In the data that follows, find the line with "ATOM 139 O O"; transcribe it, every later line up to the one with "ATOM 146 C C", and that line as well, exactly and with no others.

[Dataset items]
============================================================

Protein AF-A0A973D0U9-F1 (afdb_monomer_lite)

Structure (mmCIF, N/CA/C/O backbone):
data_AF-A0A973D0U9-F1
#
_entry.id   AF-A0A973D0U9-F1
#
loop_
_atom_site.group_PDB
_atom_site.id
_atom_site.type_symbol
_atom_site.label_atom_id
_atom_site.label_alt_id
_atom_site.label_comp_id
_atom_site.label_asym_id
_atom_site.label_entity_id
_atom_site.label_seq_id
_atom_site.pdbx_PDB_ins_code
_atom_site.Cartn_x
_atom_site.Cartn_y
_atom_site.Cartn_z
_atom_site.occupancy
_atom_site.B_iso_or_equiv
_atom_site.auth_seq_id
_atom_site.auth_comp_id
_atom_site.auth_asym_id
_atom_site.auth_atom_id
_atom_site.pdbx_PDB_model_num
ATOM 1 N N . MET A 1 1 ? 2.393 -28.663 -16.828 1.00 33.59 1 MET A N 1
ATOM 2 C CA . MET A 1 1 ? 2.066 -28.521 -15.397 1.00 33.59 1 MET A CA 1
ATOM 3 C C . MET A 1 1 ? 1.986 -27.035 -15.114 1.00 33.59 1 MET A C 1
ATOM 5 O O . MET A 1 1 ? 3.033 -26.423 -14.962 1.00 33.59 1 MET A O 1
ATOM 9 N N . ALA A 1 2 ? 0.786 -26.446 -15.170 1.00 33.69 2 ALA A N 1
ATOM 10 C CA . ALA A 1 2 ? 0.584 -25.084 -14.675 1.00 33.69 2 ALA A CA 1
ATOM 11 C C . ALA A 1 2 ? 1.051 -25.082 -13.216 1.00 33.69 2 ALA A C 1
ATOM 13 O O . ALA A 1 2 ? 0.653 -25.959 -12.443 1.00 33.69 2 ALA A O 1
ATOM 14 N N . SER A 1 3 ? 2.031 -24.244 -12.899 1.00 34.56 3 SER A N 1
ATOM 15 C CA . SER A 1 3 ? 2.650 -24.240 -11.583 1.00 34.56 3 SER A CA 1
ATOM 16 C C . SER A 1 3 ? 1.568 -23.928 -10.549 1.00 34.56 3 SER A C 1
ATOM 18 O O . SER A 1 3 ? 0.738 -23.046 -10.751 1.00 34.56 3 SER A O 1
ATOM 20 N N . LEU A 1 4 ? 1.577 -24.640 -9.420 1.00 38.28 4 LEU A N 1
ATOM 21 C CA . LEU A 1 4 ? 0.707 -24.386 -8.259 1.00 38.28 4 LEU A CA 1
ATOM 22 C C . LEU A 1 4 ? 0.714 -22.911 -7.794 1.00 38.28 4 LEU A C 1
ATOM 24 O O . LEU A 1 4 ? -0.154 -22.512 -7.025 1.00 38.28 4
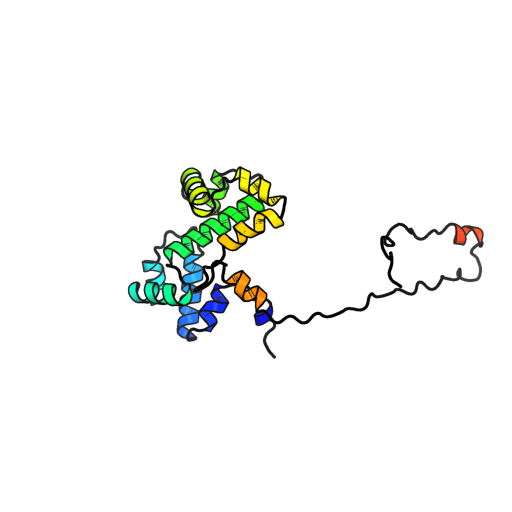 LEU A O 1
ATOM 28 N N . ASN A 1 5 ? 1.664 -22.112 -8.285 1.00 48.41 5 ASN A N 1
ATOM 29 C CA . ASN A 1 5 ? 1.802 -20.686 -8.039 1.00 48.41 5 ASN A CA 1
ATOM 30 C C . ASN A 1 5 ? 0.724 -19.832 -8.726 1.00 48.41 5 ASN A C 1
ATOM 32 O O . ASN A 1 5 ? 0.427 -18.763 -8.218 1.00 48.41 5 ASN A O 1
ATOM 36 N N . GLU A 1 6 ? 0.117 -20.248 -9.844 1.00 50.19 6 GLU A N 1
ATOM 37 C CA . GLU A 1 6 ? -0.898 -19.411 -10.519 1.00 50.19 6 GLU A CA 1
ATOM 38 C C . GLU A 1 6 ? -2.197 -19.289 -9.709 1.00 50.19 6 GLU A C 1
ATOM 40 O O . GLU A 1 6 ? -2.803 -18.222 -9.671 1.00 50.19 6 GLU A O 1
ATOM 45 N N . ALA A 1 7 ? -2.606 -20.359 -9.020 1.00 43.81 7 ALA A N 1
ATOM 46 C CA . ALA A 1 7 ? -3.863 -20.397 -8.268 1.00 43.81 7 ALA A CA 1
ATOM 47 C C . ALA A 1 7 ? -3.791 -19.686 -6.903 1.00 43.81 7 ALA A C 1
ATOM 49 O O . ALA A 1 7 ? -4.826 -19.378 -6.318 1.00 43.81 7 ALA A O 1
ATOM 50 N N . THR A 1 8 ? -2.586 -19.443 -6.382 1.00 50.53 8 THR A N 1
ATOM 51 C CA . THR A 1 8 ? -2.362 -18.818 -5.066 1.00 50.53 8 THR A CA 1
ATOM 52 C C . THR A 1 8 ? -1.871 -17.379 -5.161 1.00 50.53 8 THR A C 1
ATOM 54 O O . THR A 1 8 ? -1.795 -16.688 -4.144 1.00 50.53 8 THR A O 1
ATOM 57 N N . ASN A 1 9 ? -1.547 -16.902 -6.363 1.00 60.41 9 ASN A N 1
ATOM 58 C CA . ASN A 1 9 ? -0.946 -15.594 -6.543 1.00 60.41 9 ASN A CA 1
ATOM 59 C C . ASN A 1 9 ? -2.003 -14.493 -6.669 1.00 60.41 9 ASN A C 1
ATOM 61 O O . ASN A 1 9 ? -2.262 -13.956 -7.742 1.00 60.41 9 ASN A O 1
ATOM 65 N N . LEU A 1 10 ? -2.597 -14.157 -5.526 1.00 68.56 10 LEU A N 1
ATOM 66 C CA . LEU A 1 10 ? -3.448 -12.980 -5.352 1.00 68.56 10 LEU A CA 1
ATOM 67 C C . LEU A 1 10 ? -2.637 -11.681 -5.232 1.00 68.56 10 LEU A C 1
ATOM 69 O O . LEU A 1 10 ? -3.231 -10.634 -5.008 1.00 68.56 10 LEU A O 1
ATOM 73 N N . ILE A 1 11 ? -1.304 -11.742 -5.352 1.00 81.50 11 ILE A N 1
ATOM 74 C CA . ILE A 1 11 ? -0.412 -10.589 -5.220 1.00 81.50 11 ILE A CA 1
ATOM 75 C C . ILE A 1 11 ? -0.470 -9.785 -6.529 1.00 81.50 11 ILE A C 1
ATOM 77 O O . ILE A 1 11 ? 0.053 -10.250 -7.553 1.00 81.50 11 ILE A O 1
ATOM 81 N N . PRO A 1 12 ? -1.082 -8.584 -6.530 1.00 84.62 12 PRO A N 1
ATOM 82 C CA . PRO A 1 12 ? -1.237 -7.774 -7.737 1.00 84.62 12 PRO A CA 1
ATOM 83 C C . PRO A 1 12 ? 0.087 -7.485 -8.426 1.00 84.62 12 PRO A C 1
ATOM 85 O O . PRO A 1 12 ? 0.169 -7.526 -9.650 1.00 84.62 12 PRO A O 1
ATOM 88 N N . GLU A 1 13 ? 1.135 -7.226 -7.646 1.00 87.56 13 GLU A N 1
ATOM 89 C CA . GLU A 1 13 ? 2.441 -6.835 -8.156 1.00 87.56 13 GLU A CA 1
ATOM 90 C C . GLU A 1 13 ? 3.009 -7.902 -9.092 1.00 87.56 13 GLU A C 1
ATOM 92 O O . GLU A 1 13 ? 3.408 -7.601 -10.217 1.00 87.56 13 GLU A O 1
ATOM 97 N N . VAL A 1 14 ? 2.962 -9.168 -8.674 1.00 86.38 14 VAL A N 1
ATOM 98 C CA . VAL A 1 14 ? 3.471 -10.282 -9.478 1.00 86.38 14 VAL A CA 1
ATOM 99 C C . VAL A 1 14 ? 2.618 -10.472 -10.736 1.00 86.38 14 VAL A C 1
ATOM 101 O O . VAL A 1 14 ? 3.158 -10.686 -11.823 1.00 86.38 14 VAL A O 1
ATOM 104 N N . HIS A 1 15 ? 1.291 -10.344 -10.619 1.00 87.00 15 HIS A N 1
ATOM 105 C CA . HIS A 1 15 ? 0.381 -10.449 -11.762 1.00 87.00 15 HIS A CA 1
ATOM 106 C C . HIS A 1 15 ? 0.632 -9.355 -12.813 1.00 87.00 15 HIS A C 1
ATOM 108 O O . HIS A 1 15 ? 0.693 -9.631 -14.013 1.00 87.00 15 HIS A O 1
ATOM 114 N N . LEU A 1 16 ? 0.799 -8.108 -12.376 1.00 88.12 16 LEU A N 1
ATOM 115 C CA . LEU A 1 16 ? 1.013 -6.963 -13.260 1.00 88.12 16 LEU A CA 1
ATOM 116 C C . LEU A 1 16 ? 2.370 -7.043 -13.962 1.00 88.12 16 LEU A C 1
ATOM 118 O O . LEU A 1 16 ? 2.480 -6.769 -15.160 1.00 88.12 16 LEU A O 1
ATOM 122 N N . MET A 1 17 ? 3.397 -7.488 -13.239 1.00 90.06 17 MET A N 1
ATOM 123 C CA . MET A 1 17 ? 4.748 -7.637 -13.769 1.00 90.06 17 MET A CA 1
ATOM 124 C C . MET A 1 17 ? 4.899 -8.806 -14.741 1.00 90.06 17 MET A C 1
ATOM 126 O O . MET A 1 17 ? 5.757 -8.744 -15.623 1.00 90.06 17 MET A O 1
ATOM 130 N N . ALA A 1 18 ? 4.047 -9.831 -14.662 1.00 88.00 18 ALA A N 1
ATOM 131 C CA . ALA A 1 18 ? 4.076 -10.970 -15.582 1.00 88.00 18 ALA A CA 1
ATOM 132 C C . ALA A 1 18 ? 3.971 -10.559 -17.067 1.00 88.00 18 ALA A C 1
ATOM 134 O O . ALA A 1 18 ? 4.443 -11.279 -17.943 1.00 88.00 18 ALA A O 1
ATOM 135 N N . LYS A 1 19 ? 3.406 -9.378 -17.357 1.00 86.31 19 LYS A N 1
ATOM 136 C CA . LYS A 1 19 ? 3.284 -8.811 -18.712 1.00 86.31 19 LYS A CA 1
ATOM 137 C C . LYS A 1 19 ? 4.583 -8.188 -19.253 1.00 86.31 19 LYS A C 1
ATOM 139 O O . LYS A 1 19 ? 4.668 -7.898 -20.444 1.00 86.31 19 LYS A O 1
ATOM 144 N N . LEU A 1 20 ? 5.569 -7.921 -18.394 1.00 90.50 20 LEU A N 1
ATOM 145 C CA . LEU A 1 20 ? 6.828 -7.257 -18.747 1.00 90.50 20 LEU A CA 1
ATOM 146 C C . LEU A 1 20 ? 7.877 -8.246 -19.277 1.00 90.50 20 LEU A C 1
ATOM 148 O O . LEU A 1 20 ? 7.783 -9.450 -19.062 1.00 90.50 20 LEU A O 1
ATOM 152 N N . SER A 1 21 ? 8.918 -7.739 -19.948 1.00 93.38 21 SER A N 1
ATOM 153 C CA . SER A 1 21 ? 10.059 -8.584 -20.326 1.00 93.38 21 SER A CA 1
ATOM 154 C C . SER A 1 21 ? 10.877 -9.001 -19.090 1.00 93.38 21 SER A C 1
ATOM 156 O O . SER A 1 21 ? 10.876 -8.269 -18.098 1.00 93.38 21 SER A O 1
ATOM 158 N N . PRO A 1 22 ? 11.641 -10.111 -19.136 1.00 92.88 22 PRO A N 1
ATOM 159 C CA . PRO A 1 22 ? 12.346 -10.635 -17.957 1.00 92.88 22 PRO A CA 1
ATOM 160 C C . PRO A 1 22 ? 13.296 -9.631 -17.284 1.00 92.88 22 PRO A C 1
ATOM 162 O O . PRO A 1 22 ? 13.359 -9.532 -16.063 1.00 92.88 22 PRO A O 1
ATOM 165 N N . ILE A 1 23 ? 13.999 -8.820 -18.079 1.00 92.56 23 ILE A N 1
ATOM 166 C CA . ILE A 1 23 ? 14.895 -7.769 -17.568 1.00 92.56 23 ILE A CA 1
ATOM 167 C C . ILE A 1 23 ? 14.105 -6.683 -16.832 1.00 92.56 23 ILE A C 1
ATOM 169 O O . ILE A 1 23 ? 14.554 -6.157 -15.815 1.00 92.56 23 ILE A O 1
ATOM 173 N N . TRP A 1 24 ? 12.927 -6.330 -17.347 1.00 91.44 24 TRP A N 1
ATOM 174 C CA . TRP A 1 24 ? 12.050 -5.358 -16.707 1.00 91.44 24 TRP A CA 1
ATOM 175 C C . TRP A 1 24 ? 11.422 -5.913 -15.432 1.00 91.44 24 TRP A C 1
ATOM 177 O O . TRP A 1 24 ? 11.360 -5.179 -14.451 1.00 91.44 24 TRP A O 1
ATOM 187 N N . GLN A 1 25 ? 11.033 -7.190 -15.419 1.00 92.94 25 GLN A N 1
ATOM 188 C CA . GLN A 1 25 ? 10.544 -7.876 -14.221 1.00 92.94 25 GLN A CA 1
ATOM 189 C C . GLN A 1 25 ? 11.572 -7.797 -13.093 1.00 92.94 25 GLN A C 1
ATOM 191 O O . GLN A 1 25 ? 11.276 -7.224 -12.052 1.00 92.94 25 GLN A O 1
ATOM 196 N N . GLN A 1 26 ? 12.813 -8.219 -13.347 1.00 92.50 26 GLN A N 1
ATOM 197 C CA . GLN A 1 26 ? 13.879 -8.192 -12.343 1.00 92.50 26 GLN A CA 1
ATOM 198 C C . GLN A 1 26 ? 14.117 -6.783 -11.767 1.00 92.50 26 GLN A C 1
ATOM 200 O O . GLN A 1 26 ? 14.252 -6.605 -10.556 1.00 92.50 26 GLN A O 1
ATOM 205 N N . ARG A 1 27 ? 14.155 -5.755 -12.628 1.00 94.00 27 ARG A N 1
ATOM 206 C CA . ARG A 1 27 ? 14.365 -4.368 -12.180 1.00 94.00 27 ARG A CA 1
ATOM 207 C C . ARG A 1 27 ? 13.190 -3.838 -11.363 1.00 94.00 27 ARG A C 1
ATOM 209 O O . ARG A 1 27 ? 13.405 -3.120 -10.391 1.00 94.00 27 ARG A O 1
ATOM 216 N N . PHE A 1 28 ? 11.958 -4.163 -11.755 1.00 93.94 28 PHE A N 1
ATOM 217 C CA . PHE A 1 28 ? 10.769 -3.765 -11.003 1.00 93.94 28 PHE A CA 1
ATOM 218 C C . PHE A 1 28 ? 10.631 -4.532 -9.689 1.00 93.94 28 PHE A C 1
ATOM 220 O O . PHE A 1 28 ? 10.213 -3.934 -8.708 1.00 93.94 28 PHE A O 1
ATOM 227 N N . GLU A 1 29 ? 11.039 -5.799 -9.633 1.00 92.56 29 GLU A N 1
ATOM 228 C CA . GLU A 1 29 ? 11.044 -6.610 -8.409 1.00 92.56 29 GLU A CA 1
ATOM 229 C C . GLU A 1 29 ? 11.945 -5.944 -7.373 1.00 92.56 29 GLU A C 1
ATOM 231 O O . GLU A 1 29 ? 11.516 -5.655 -6.256 1.00 92.56 29 GLU A O 1
ATOM 236 N N . GLN A 1 30 ? 13.166 -5.590 -7.782 1.00 93.69 30 GLN A N 1
ATOM 237 C CA . GLN A 1 30 ? 14.090 -4.845 -6.935 1.00 93.69 30 GLN A CA 1
ATOM 238 C C . GLN A 1 30 ? 13.518 -3.480 -6.524 1.00 93.69 30 GLN A C 1
ATOM 240 O O . GLN A 1 30 ? 13.596 -3.109 -5.353 1.00 93.69 30 GLN A O 1
ATOM 245 N N . ALA A 1 31 ? 12.914 -2.739 -7.457 1.00 94.19 31 ALA A N 1
ATOM 246 C CA . ALA A 1 31 ? 12.328 -1.435 -7.156 1.00 94.19 31 ALA A CA 1
ATOM 247 C C . ALA A 1 31 ? 11.183 -1.535 -6.137 1.00 94.19 31 ALA A C 1
ATOM 249 O O . ALA A 1 31 ? 11.100 -0.714 -5.228 1.00 94.19 31 ALA A O 1
ATOM 250 N N . ILE A 1 32 ? 10.310 -2.535 -6.265 1.00 93.12 32 ILE A N 1
ATOM 251 C CA . ILE A 1 32 ? 9.179 -2.752 -5.357 1.00 93.12 32 ILE A CA 1
ATOM 252 C C . ILE A 1 32 ? 9.672 -3.117 -3.964 1.00 93.12 32 ILE A C 1
ATOM 254 O O . ILE A 1 32 ? 9.176 -2.539 -3.000 1.00 93.12 32 ILE A O 1
ATOM 258 N N . LEU A 1 33 ? 10.673 -3.994 -3.856 1.00 92.44 33 LEU A N 1
ATOM 259 C CA . LEU A 1 33 ? 11.293 -4.332 -2.573 1.00 92.44 33 LEU A CA 1
ATOM 260 C C . LEU A 1 33 ? 11.829 -3.079 -1.866 1.00 92.44 33 LEU A C 1
ATOM 262 O O . LEU A 1 33 ? 11.547 -2.867 -0.690 1.00 92.44 33 LEU A O 1
ATOM 266 N N . LEU A 1 34 ? 12.524 -2.201 -2.597 1.00 93.75 34 LEU A N 1
ATOM 267 C CA . LEU A 1 34 ? 13.035 -0.939 -2.052 1.00 93.75 34 LEU A CA 1
ATOM 268 C C . LEU A 1 34 ? 11.921 0.054 -1.682 1.00 93.75 34 LEU A C 1
ATOM 270 O O . LEU A 1 34 ? 12.074 0.829 -0.743 1.00 93.75 34 LEU A O 1
ATOM 274 N N . ILE A 1 35 ? 10.798 0.061 -2.407 1.00 92.44 35 ILE A N 1
ATOM 275 C CA . ILE A 1 35 ? 9.654 0.931 -2.089 1.00 92.44 35 ILE A CA 1
ATOM 276 C C . ILE A 1 35 ? 8.888 0.424 -0.859 1.00 92.44 35 ILE A C 1
ATOM 278 O O . ILE A 1 35 ? 8.387 1.236 -0.076 1.00 92.44 35 ILE A O 1
ATOM 282 N N . GLN A 1 36 ? 8.776 -0.898 -0.706 1.00 90.19 36 GLN A N 1
ATOM 283 C CA . GLN A 1 36 ? 8.111 -1.558 0.420 1.00 90.19 36 GLN A CA 1
ATOM 284 C C . GLN A 1 36 ? 8.925 -1.482 1.715 1.00 90.19 36 GLN A C 1
ATOM 286 O O . GLN A 1 36 ? 8.353 -1.649 2.793 1.00 90.19 36 GLN A O 1
ATOM 291 N N . ASP A 1 37 ? 10.219 -1.166 1.635 1.00 90.56 37 ASP A N 1
ATOM 292 C CA . ASP A 1 37 ? 10.983 -0.710 2.790 1.00 90.56 37 ASP A CA 1
ATOM 293 C C . ASP A 1 37 ? 10.475 0.674 3.235 1.00 90.56 37 ASP A C 1
ATOM 295 O O . ASP A 1 37 ? 10.771 1.728 2.659 1.00 90.56 37 ASP A O 1
ATOM 299 N N . LEU A 1 38 ? 9.621 0.654 4.258 1.00 84.56 38 LEU A N 1
ATOM 300 C CA . LEU A 1 38 ? 8.946 1.847 4.759 1.00 84.56 38 LEU A CA 1
ATOM 301 C C . LEU A 1 38 ? 9.835 2.709 5.654 1.00 84.56 38 LEU A C 1
ATOM 303 O O . LEU A 1 38 ? 9.532 3.903 5.777 1.00 84.56 38 LEU A O 1
ATOM 307 N N . ASP A 1 39 ? 10.886 2.112 6.217 1.00 85.19 39 ASP A N 1
ATOM 308 C CA . ASP A 1 39 ? 11.865 2.758 7.093 1.00 85.19 39 ASP A CA 1
ATOM 309 C C . ASP A 1 39 ? 12.925 3.501 6.269 1.00 85.19 39 ASP A C 1
ATOM 311 O O . ASP A 1 39 ? 13.516 4.478 6.725 1.00 85.19 39 ASP A O 1
ATOM 315 N N . SER A 1 40 ? 13.107 3.094 5.011 1.00 85.69 40 SER A N 1
ATOM 316 C CA . SER A 1 40 ? 13.960 3.784 4.055 1.00 85.69 40 SER A CA 1
ATOM 317 C C . SER A 1 40 ? 13.428 5.171 3.664 1.00 85.69 40 SER A C 1
ATOM 319 O O . SER A 1 40 ? 12.298 5.344 3.172 1.00 85.69 40 SER A O 1
ATOM 321 N N . GLU A 1 41 ? 14.302 6.171 3.809 1.00 86.12 41 GLU A N 1
ATOM 322 C CA . GLU A 1 41 ? 14.090 7.562 3.387 1.00 86.12 41 GLU A CA 1
ATOM 323 C C . GLU A 1 41 ? 14.333 7.785 1.886 1.00 86.12 41 GLU A C 1
ATOM 325 O O . GLU A 1 41 ? 14.155 8.901 1.397 1.00 86.12 41 GLU A O 1
ATOM 330 N N . LEU A 1 42 ? 14.683 6.731 1.138 1.00 89.62 42 LEU A N 1
ATOM 331 C CA . LEU A 1 42 ? 14.934 6.834 -0.295 1.00 89.62 42 LEU A CA 1
ATOM 332 C C . LEU A 1 42 ? 13.706 7.381 -1.032 1.00 89.62 42 LEU A C 1
ATOM 334 O O . LEU A 1 42 ? 12.572 6.892 -0.908 1.00 89.62 42 LEU A O 1
ATOM 338 N N . SER A 1 43 ? 13.963 8.392 -1.851 1.00 92.00 43 SER A N 1
ATOM 339 C CA . SER A 1 43 ? 13.022 8.909 -2.827 1.00 92.00 43 SER A CA 1
ATOM 340 C C . SER A 1 43 ? 12.821 7.901 -3.960 1.00 92.00 43 SER A C 1
ATOM 342 O O . SER A 1 43 ? 13.690 7.092 -4.293 1.00 92.00 43 SER A O 1
ATOM 344 N N . TRP
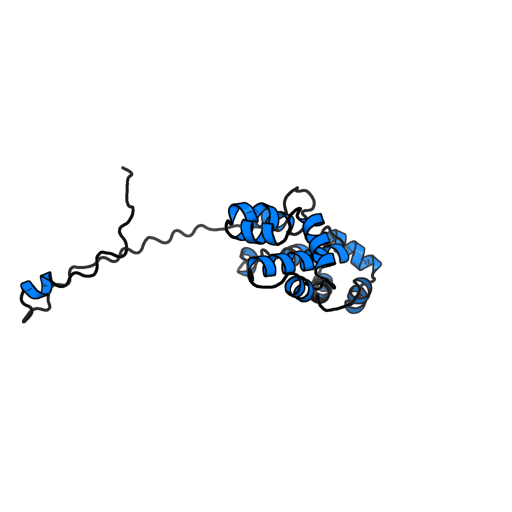 A 1 44 ? 11.665 7.961 -4.620 1.00 91.69 44 TRP A N 1
ATOM 345 C CA . TRP A 1 44 ? 11.392 7.076 -5.754 1.00 91.69 44 TRP A CA 1
ATOM 346 C C . TRP A 1 44 ? 12.355 7.325 -6.930 1.00 91.69 44 TRP A C 1
ATOM 348 O O . TRP A 1 44 ? 12.581 6.423 -7.736 1.00 91.69 44 TRP A O 1
ATOM 358 N N . GLN A 1 45 ? 12.936 8.528 -7.037 1.00 94.81 45 GLN A N 1
ATOM 359 C CA . GLN A 1 45 ? 13.963 8.851 -8.026 1.00 94.81 45 GLN A CA 1
ATOM 360 C C . GLN A 1 45 ? 15.262 8.089 -7.760 1.00 94.81 45 GLN A C 1
ATOM 362 O O . GLN A 1 45 ? 15.842 7.553 -8.703 1.00 94.81 45 GLN A O 1
ATOM 367 N N . GLU A 1 46 ? 15.698 8.027 -6.501 1.00 95.06 46 GLU A N 1
ATOM 368 C CA . GLU A 1 46 ? 16.895 7.285 -6.086 1.00 95.06 46 GLU A CA 1
ATOM 369 C C . GLU A 1 46 ? 16.692 5.780 -6.269 1.00 95.06 46 GLU A C 1
ATOM 371 O O . GLU A 1 46 ? 17.569 5.106 -6.806 1.00 95.06 46 GLU A O 1
ATOM 376 N N . ILE A 1 47 ? 15.507 5.263 -5.929 1.00 94.88 47 ILE A N 1
ATOM 377 C CA . ILE A 1 47 ? 15.155 3.854 -6.165 1.00 94.88 47 ILE A CA 1
ATOM 378 C C . ILE A 1 47 ? 15.236 3.518 -7.659 1.00 94.88 47 ILE A C 1
ATOM 380 O O . ILE A 1 47 ? 15.822 2.503 -8.037 1.00 94.88 47 ILE A O 1
ATOM 384 N N . ALA A 1 48 ? 14.711 4.389 -8.528 1.00 94.94 48 ALA A N 1
ATOM 385 C CA . ALA A 1 48 ? 14.803 4.199 -9.974 1.00 94.94 48 ALA A CA 1
ATOM 386 C C . ALA A 1 48 ? 16.264 4.115 -10.450 1.00 94.94 48 ALA A C 1
ATOM 388 O O . ALA A 1 48 ? 16.607 3.224 -11.230 1.00 94.94 48 ALA A O 1
ATOM 389 N N . GLN A 1 49 ? 17.131 4.998 -9.942 1.00 94.81 49 GLN A N 1
ATOM 390 C CA . GLN A 1 49 ? 18.557 4.997 -10.273 1.00 94.81 49 GLN A CA 1
ATOM 391 C C . GLN A 1 49 ? 19.258 3.716 -9.806 1.00 94.81 49 GLN A C 1
ATOM 393 O O . GLN A 1 49 ? 19.995 3.120 -10.591 1.00 94.81 49 GLN A O 1
ATOM 398 N N . GLN A 1 50 ? 18.985 3.247 -8.583 1.00 95.31 50 GLN A N 1
ATOM 399 C CA . GLN A 1 50 ? 19.538 1.988 -8.060 1.00 95.31 50 GLN A CA 1
ATOM 400 C C . GLN A 1 50 ? 19.116 0.766 -8.888 1.00 95.31 50 GLN A C 1
ATOM 402 O O . GLN A 1 50 ? 19.871 -0.197 -8.999 1.00 95.31 50 GLN A O 1
ATOM 407 N N . CYS A 1 51 ? 17.943 0.824 -9.523 1.00 94.38 51 CYS A N 1
ATOM 408 C CA . CYS A 1 51 ? 17.437 -0.228 -10.407 1.00 94.38 51 CYS A CA 1
ATOM 409 C C . CYS A 1 51 ? 17.859 -0.044 -11.880 1.00 94.38 51 CYS A C 1
ATOM 411 O O . CYS A 1 51 ? 17.346 -0.738 -12.762 1.00 94.38 51 CYS A O 1
ATOM 413 N N . ALA A 1 52 ? 18.775 0.890 -12.170 1.00 94.44 52 ALA A N 1
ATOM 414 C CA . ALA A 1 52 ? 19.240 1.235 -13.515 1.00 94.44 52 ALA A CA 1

============================================================

Solution for this task:
ATOM 139 O O . LYS A 1 19 ? 4.668 -7.898 -20.444 1.00 86.31 19 LYS A O 1
ATOM 144 N N . LEU A 1 20 ? 5.569 -7.921 -18.394 1.00 90.50 20 LEU A N 1
ATOM 145 C CA . LEU A 1 20 ? 6.828 -7.257 -18.747 1.00 90.50 20 LEU A CA 1
ATOM 146 C C . LEU A 1 20 ? 7.877 -8.246 -19.277 1.00 90.50 20 LEU A C 1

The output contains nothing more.